Cognitive Foundations for Reasoning and Their Manifestation in LLMs
Kargupta, Priyanka, Li, Shuyue Stella, Wang, Haocheng, Lee, Jinu, Chen, Shan, Ahia, Orevaoghene, Light, Dean, Griffiths, Thomas L., Kleiman-Weiner, Max, Han, Jiawei, Celikyilmaz, Asli, Tsvetkov, Yulia
Large language models (LLMs) solve complex problems yet fail on simpler variants, suggesting they achieve correct outputs through mechanisms fundamentally different from human reasoning. To understand this gap, we synthesize cognitive science research into a taxonomy of 28 cognitive elements spanning reasoning invariants, meta-cognitive controls, representations for organizing reasoning & knowledge, and transformation operations. We introduce a fine-grained evaluation framework and conduct the first large-scale empirical analysis of 192K traces from 18 models across text, vision, and audio, complemented by 54 human think-aloud traces, which we make publicly available. We find that models under-utilize cognitive elements correlated with success, narrowing to rigid sequential processing on ill-structured problems where diverse representations and meta-cognitive monitoring are critical.

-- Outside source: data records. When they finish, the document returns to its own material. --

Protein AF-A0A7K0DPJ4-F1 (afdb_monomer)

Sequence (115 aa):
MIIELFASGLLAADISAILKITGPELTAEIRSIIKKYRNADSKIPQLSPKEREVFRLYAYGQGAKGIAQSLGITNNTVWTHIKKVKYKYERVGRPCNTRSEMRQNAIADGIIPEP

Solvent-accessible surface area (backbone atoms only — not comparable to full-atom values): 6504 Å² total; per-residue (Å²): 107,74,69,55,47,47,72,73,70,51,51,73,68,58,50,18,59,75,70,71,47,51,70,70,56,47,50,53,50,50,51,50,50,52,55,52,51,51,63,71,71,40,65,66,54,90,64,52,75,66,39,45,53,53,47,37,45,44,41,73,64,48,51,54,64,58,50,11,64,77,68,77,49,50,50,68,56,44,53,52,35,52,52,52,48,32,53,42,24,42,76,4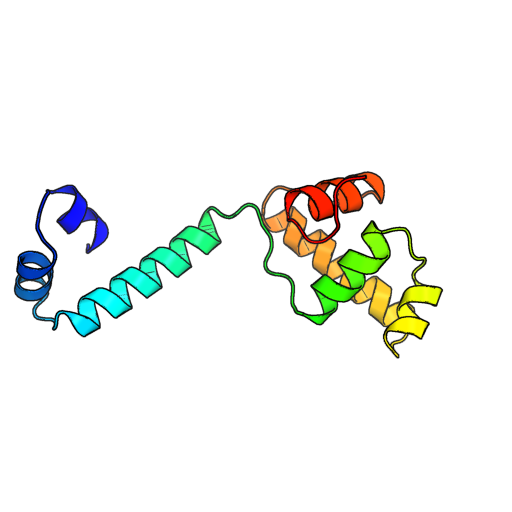0,76,46,66,36,91,45,70,66,40,34,28,53,50,32,36,79,68,68,61,42,80,79,133

Mean predicted aligned error: 8.37 Å

Secondary structure (DSSP, 8-state):
-HHHHHHTT--HHHHHHHHT--HHHHHHHHHHHHHHHHHHH--S----HHHHHHHHHHHTT--HHHHHHHHT--HHHHHHHHHHHHHHHHHTT----SHHHHHHHHHHTTSS---

Foldseek 3Di:
DLVVCVVVVDDLVVSCVVVVHDSVVSVVVVVVVCVVVCQVLPLQFDADPVLLQLLLCLLVPDDLVVSCVVVVHDSVVSVVSVVVVQVRNVVSVQGDPDSPSSNVSCCVNVSYDDD

pLDDT: mean 92.05, std 8.25, range [57.47, 98.5]

Structure (mmCIF, N/CA/C/O backbone):
data_AF-A0A7K0DPJ4-F1
#
_entry.id   AF-A0A7K0DPJ4-F1
#
loop_
_atom_site.group_PDB
_atom_site.id
_atom_site.type_symbol
_atom_site.label_atom_id
_atom_site.label_alt_id
_atom_site.label_comp_id
_atom_site.label_asym_id
_atom_site.label_entity_id
_atom_site.label_seq_id
_atom_site.pdbx_PDB_ins_code
_atom_site.Cartn_x
_atom_site.Cartn_y
_atom_site.Cartn_z
_atom_site.occupancy
_atom_site.B_iso_or_equiv
_atom_site.auth_seq_id
_atom_site.auth_comp_id
_atom_site.auth_asym_id
_atom_site.auth_atom_id
_atom_site.pdbx_PDB_model_num
ATOM 1 N N . MET A 1 1 ? 25.554 -5.459 -16.588 1.00 81.12 1 MET A N 1
ATOM 2 C CA . MET A 1 1 ? 25.950 -6.777 -17.130 1.00 81.12 1 MET A CA 1
ATOM 3 C C . MET A 1 1 ? 24.865 -7.418 -18.001 1.00 81.12 1 MET A C 1
ATOM 5 O O . MET A 1 1 ? 24.903 -7.166 -19.189 1.00 81.12 1 MET A O 1
ATOM 9 N N . ILE A 1 2 ? 23.863 -8.164 -17.495 1.00 87.69 2 ILE A N 1
ATOM 10 C CA . ILE A 1 2 ? 22.884 -8.863 -18.379 1.00 87.69 2 ILE A CA 1
ATOM 11 C C . ILE A 1 2 ? 22.076 -7.899 -19.272 1.00 87.69 2 ILE A C 1
ATOM 13 O O . ILE A 1 2 ? 21.949 -8.137 -20.467 1.00 87.69 2 ILE A O 1
ATOM 17 N N . ILE A 1 3 ? 21.567 -6.793 -18.716 1.00 86.50 3 ILE A N 1
ATOM 18 C CA . ILE A 1 3 ? 20.788 -5.793 -19.477 1.00 86.50 3 ILE A CA 1
ATOM 19 C C . ILE A 1 3 ? 21.624 -5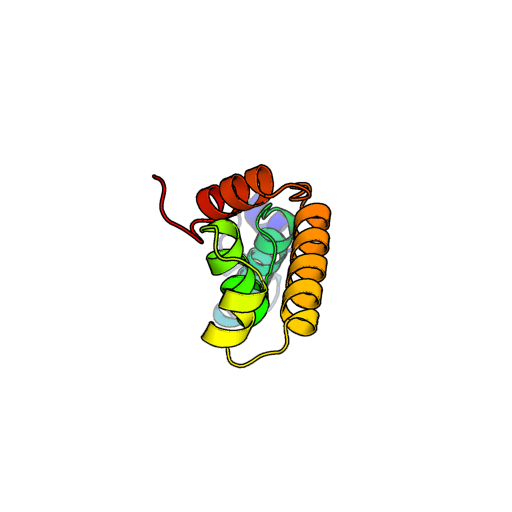.165 -20.602 1.00 86.50 3 ILE A C 1
ATOM 21 O O . ILE A 1 3 ? 21.123 -4.977 -21.703 1.00 86.50 3 ILE A O 1
ATOM 25 N N . GLU A 1 4 ? 22.899 -4.874 -20.341 1.00 89.56 4 GLU A N 1
ATOM 26 C CA . GLU A 1 4 ? 23.809 -4.275 -21.327 1.00 89.56 4 GLU A CA 1
ATOM 27 C C . GLU A 1 4 ? 24.115 -5.242 -22.474 1.00 89.56 4 GLU A C 1
ATOM 29 O O . GLU A 1 4 ? 24.160 -4.819 -23.623 1.00 89.56 4 GLU A O 1
ATOM 34 N N . LEU A 1 5 ? 24.246 -6.541 -22.179 1.00 90.06 5 LEU A N 1
ATOM 35 C CA . LEU A 1 5 ? 24.453 -7.576 -23.197 1.00 90.06 5 LEU A CA 1
ATOM 36 C C . LEU A 1 5 ? 23.230 -7.735 -24.115 1.00 90.06 5 LEU A C 1
ATOM 38 O O . LEU A 1 5 ? 23.377 -7.891 -25.324 1.00 90.06 5 LEU A O 1
ATOM 42 N N . PHE A 1 6 ? 22.013 -7.646 -23.572 1.00 90.62 6 PHE A N 1
ATOM 43 C CA . PHE A 1 6 ? 20.810 -7.587 -24.410 1.00 90.62 6 PHE A CA 1
ATOM 44 C C . PHE A 1 6 ? 20.730 -6.277 -25.204 1.00 90.62 6 PHE A C 1
ATOM 46 O O . PHE A 1 6 ? 20.349 -6.291 -26.372 1.00 90.62 6 PHE A O 1
ATOM 53 N N . ALA A 1 7 ? 21.111 -5.146 -24.602 1.00 88.62 7 ALA A N 1
ATOM 54 C CA . ALA A 1 7 ? 21.109 -3.844 -25.268 1.00 88.62 7 ALA A CA 1
ATOM 55 C C . ALA A 1 7 ? 22.125 -3.756 -26.420 1.00 88.62 7 ALA A C 1
ATOM 57 O O . ALA A 1 7 ? 21.904 -3.001 -27.364 1.00 88.62 7 ALA A O 1
ATOM 58 N N . SER A 1 8 ? 23.196 -4.557 -26.391 1.00 93.06 8 SER A N 1
ATOM 59 C CA . SER A 1 8 ? 24.121 -4.709 -27.519 1.00 93.06 8 SER A CA 1
ATOM 60 C C . SER A 1 8 ? 23.601 -5.643 -28.623 1.00 93.06 8 SER A C 1
ATOM 62 O O . SER A 1 8 ? 24.337 -5.928 -29.563 1.00 93.06 8 SER A O 1
ATOM 64 N N . GLY A 1 9 ? 22.358 -6.131 -28.525 1.00 92.56 9 GLY A N 1
ATOM 65 C CA . GLY A 1 9 ? 21.690 -6.928 -29.558 1.00 92.56 9 GLY A CA 1
ATOM 66 C C . GLY A 1 9 ? 21.965 -8.433 -29.506 1.00 92.56 9 GLY A C 1
ATOM 67 O O . GLY A 1 9 ? 21.605 -9.139 -30.445 1.00 92.56 9 GLY A O 1
ATOM 68 N N . LEU A 1 10 ? 22.592 -8.939 -28.438 1.00 93.69 10 LEU A N 1
ATOM 69 C CA . LEU A 1 10 ? 22.865 -10.371 -28.295 1.00 93.69 10 LEU A CA 1
ATOM 70 C C . LEU A 1 10 ? 21.589 -11.156 -27.976 1.00 93.69 10 LEU A C 1
ATOM 72 O O . LEU A 1 10 ? 20.719 -10.697 -27.229 1.00 93.69 10 LEU A O 1
ATOM 76 N N . LEU A 1 11 ? 21.500 -12.377 -28.506 1.00 93.38 11 LEU A N 1
ATOM 77 C CA . LEU A 1 11 ? 20.402 -13.287 -28.203 1.00 93.38 11 LEU A CA 1
ATOM 78 C C . LEU A 1 11 ? 20.640 -14.002 -26.868 1.00 93.38 11 LEU A C 1
ATOM 80 O O . LEU A 1 11 ? 21.764 -14.138 -26.388 1.00 93.38 11 LEU A O 1
ATOM 84 N N . ALA A 1 12 ? 19.564 -14.524 -26.273 1.00 89.56 12 ALA A N 1
ATOM 85 C CA . ALA A 1 12 ? 19.632 -15.207 -24.979 1.00 89.56 12 ALA A CA 1
ATOM 86 C C . ALA A 1 12 ? 20.601 -16.408 -24.979 1.00 89.56 12 ALA A C 1
ATOM 88 O O . ALA A 1 12 ? 21.260 -16.659 -23.971 1.00 89.56 12 ALA A O 1
ATOM 89 N N . ALA A 1 13 ? 20.722 -17.119 -26.106 1.00 91.69 13 ALA A N 1
ATOM 90 C CA . ALA A 1 13 ? 21.667 -18.224 -26.255 1.00 91.69 13 ALA A CA 1
ATOM 91 C C . ALA A 1 13 ? 23.122 -17.739 -26.126 1.00 91.69 13 ALA A C 1
ATOM 93 O O . ALA A 1 13 ? 23.871 -18.271 -25.303 1.00 91.69 13 ALA A O 1
ATOM 94 N N . ASP A 1 14 ? 23.483 -16.672 -26.842 1.00 94.44 14 ASP A N 1
ATOM 95 C CA . ASP A 1 14 ? 24.828 -16.085 -26.817 1.00 94.44 14 ASP A CA 1
ATOM 96 C C . ASP A 1 14 ? 25.166 -15.527 -25.434 1.00 94.44 14 ASP A C 1
ATOM 98 O O . ASP A 1 14 ? 26.254 -15.749 -24.908 1.00 94.44 14 ASP A O 1
ATOM 102 N N . ILE A 1 15 ? 24.204 -14.862 -24.792 1.00 93.69 15 ILE A N 1
ATOM 103 C CA . ILE A 1 15 ? 24.365 -14.319 -23.440 1.00 93.69 15 ILE A CA 1
ATOM 104 C C . ILE A 1 15 ? 24.595 -15.443 -22.428 1.00 93.69 15 ILE A C 1
ATOM 106 O O . ILE A 1 15 ? 25.484 -15.329 -21.586 1.00 93.69 15 ILE A O 1
ATOM 110 N N . SER A 1 16 ? 23.835 -16.540 -22.514 1.00 93.12 16 SER A N 1
ATOM 111 C CA . SER A 1 16 ? 24.016 -17.691 -21.621 1.00 93.12 16 SER A CA 1
ATOM 112 C C . SER A 1 16 ? 25.406 -18.322 -21.783 1.00 93.12 16 SER A C 1
ATOM 114 O O . SER A 1 16 ? 26.076 -18.600 -20.788 1.00 93.12 16 SER A O 1
ATOM 116 N N . ALA A 1 17 ? 25.901 -18.417 -23.022 1.00 92.94 17 ALA A N 1
ATOM 117 C CA . ALA A 1 17 ? 27.242 -18.907 -23.324 1.00 92.94 17 ALA A CA 1
ATOM 118 C C . ALA A 1 17 ? 28.349 -17.965 -22.810 1.00 92.94 17 ALA A C 1
ATOM 120 O O . ALA A 1 17 ? 29.289 -18.427 -22.163 1.00 92.94 17 ALA A O 1
ATOM 121 N N . ILE A 1 18 ? 28.222 -16.650 -23.033 1.00 93.25 18 ILE A N 1
ATOM 122 C CA . ILE A 1 18 ? 29.178 -15.625 -22.565 1.00 93.25 18 ILE A CA 1
ATOM 123 C C . ILE A 1 18 ? 29.289 -15.640 -21.040 1.00 93.25 18 ILE A C 1
ATOM 125 O O . ILE A 1 18 ? 30.387 -15.582 -20.485 1.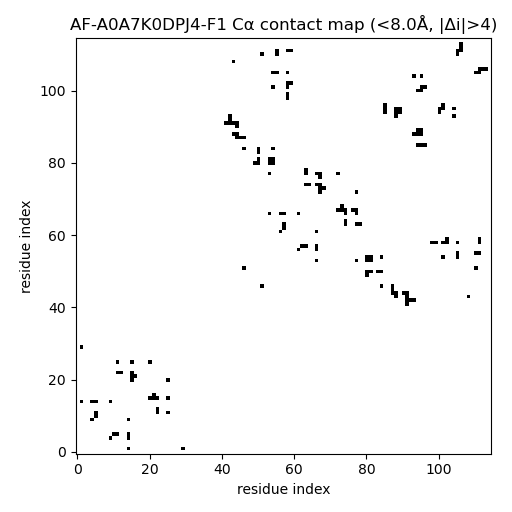00 93.25 18 ILE A O 1
ATOM 129 N N . LEU A 1 19 ? 28.147 -15.732 -20.362 1.00 92.25 19 LEU A N 1
ATOM 130 C CA . LEU A 1 19 ? 28.071 -15.742 -18.905 1.00 92.25 19 LEU A CA 1
ATOM 131 C C . LEU A 1 19 ? 28.383 -17.113 -18.298 1.00 92.25 19 LEU A C 1
ATOM 133 O O . LEU A 1 19 ? 28.486 -17.212 -17.078 1.00 92.25 19 LEU A O 1
ATOM 137 N N . LYS A 1 20 ? 28.565 -18.146 -19.132 1.00 95.38 20 LYS A N 1
ATOM 138 C CA . LYS A 1 20 ? 28.800 -19.538 -18.724 1.00 95.38 20 LYS A CA 1
ATOM 139 C C . LYS A 1 20 ? 27.713 -20.066 -17.780 1.00 95.38 20 LYS A C 1
ATOM 141 O O . LYS A 1 20 ? 28.012 -20.774 -16.823 1.00 95.38 20 LYS A O 1
ATOM 146 N N . ILE A 1 21 ? 26.459 -19.715 -18.062 1.00 93.38 21 ILE A N 1
ATOM 147 C CA . ILE A 1 21 ? 25.273 -20.170 -17.326 1.00 93.38 21 ILE A CA 1
ATOM 148 C C . ILE A 1 21 ? 24.307 -20.879 -18.270 1.00 93.38 21 ILE A C 1
ATOM 150 O O . ILE A 1 21 ? 24.334 -20.689 -19.484 1.00 93.38 21 ILE A O 1
ATOM 154 N N . THR A 1 22 ? 23.416 -21.688 -17.714 1.00 95.50 22 THR A N 1
ATOM 155 C CA . THR A 1 22 ? 22.387 -22.379 -18.495 1.00 95.50 22 THR A CA 1
ATOM 156 C C . THR A 1 22 ? 21.239 -21.438 -18.891 1.00 95.50 22 THR A C 1
ATOM 158 O O . THR A 1 22 ? 20.986 -20.416 -18.251 1.00 95.50 22 THR A O 1
ATOM 161 N N . GLY A 1 23 ? 20.480 -21.797 -19.933 1.00 90.75 23 GLY A N 1
ATOM 162 C CA . GLY A 1 23 ? 19.274 -21.055 -20.335 1.00 90.75 23 GLY A CA 1
ATOM 163 C C . GLY A 1 23 ? 18.238 -20.870 -19.204 1.00 90.75 23 GLY A C 1
ATOM 164 O O . GLY A 1 23 ? 17.723 -19.759 -19.031 1.00 90.75 23 GLY A O 1
ATOM 165 N N . PRO A 1 24 ? 17.940 -21.904 -18.390 1.00 95.00 24 PRO A N 1
ATOM 166 C CA . PRO A 1 24 ? 17.085 -21.760 -17.212 1.00 95.00 24 PRO A CA 1
ATOM 167 C C . PRO A 1 24 ? 17.635 -20.796 -16.151 1.00 95.00 24 PRO A C 1
ATOM 169 O O . PRO A 1 24 ? 16.870 -19.989 -15.621 1.00 95.00 24 PRO A O 1
ATOM 172 N N . GLU A 1 25 ? 18.940 -20.823 -15.866 1.00 93.62 25 GLU A N 1
ATOM 173 C CA . GLU A 1 25 ? 19.578 -19.886 -14.925 1.00 93.62 25 GLU A CA 1
ATOM 174 C C . GLU A 1 25 ? 19.518 -18.446 -15.442 1.00 93.62 25 GLU A C 1
ATOM 176 O O . GLU A 1 25 ? 19.121 -17.545 -14.702 1.00 93.62 25 GLU A O 1
ATOM 181 N N . LEU A 1 26 ? 19.791 -18.231 -16.734 1.00 93.31 26 LEU A N 1
ATOM 182 C CA . LEU A 1 26 ? 19.620 -16.925 -17.373 1.00 93.31 26 LEU A CA 1
ATOM 183 C C . LEU A 1 26 ? 18.168 -16.435 -17.253 1.00 93.31 26 LEU A C 1
ATOM 185 O O . LEU A 1 26 ? 17.922 -15.271 -16.941 1.00 93.31 26 LEU A O 1
ATOM 189 N N . THR A 1 27 ? 17.191 -17.323 -17.444 1.00 93.75 27 THR A N 1
ATOM 190 C CA . THR A 1 27 ? 15.765 -16.996 -17.286 1.00 93.75 27 THR A CA 1
ATOM 191 C C . THR A 1 27 ? 15.428 -16.597 -15.846 1.00 93.75 27 THR A C 1
ATOM 193 O O . THR A 1 27 ? 14.659 -15.656 -15.624 1.00 93.75 27 THR A O 1
ATOM 196 N N . ALA A 1 28 ? 15.993 -17.291 -14.855 1.00 93.88 28 ALA A N 1
ATOM 197 C CA . ALA A 1 28 ? 15.808 -16.969 -13.443 1.00 93.88 28 ALA A CA 1
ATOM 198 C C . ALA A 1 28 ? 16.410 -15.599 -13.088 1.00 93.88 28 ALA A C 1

Human traces show more abstraction and conceptual processing, while models default to surface-level enumeration. Meta-analysis of 1.6K LLM reasoning papers reveals the research community concentrates on easily quantifiable elements (sequential organization: 55%, decomposition: 60%) but neglecting meta-cognitive controls (self-awareness: 16%) that correlate with success. Models possess behavioral repertoires associated with success but fail to deploy them spontaneously. Leveraging these patterns, we develop test-time reasoning guidance that automatically scaffold successful structures, improving performance by up to 66.7% on complex problems. By establishing a shared vocabulary between cognitive science and LLM research, our framework enables systematic diagnosis of reasoning failures and principled development of models that reason through robust cognitive mechanisms rather than spurious shortcuts, while providing tools to test theories of human cognition at scale.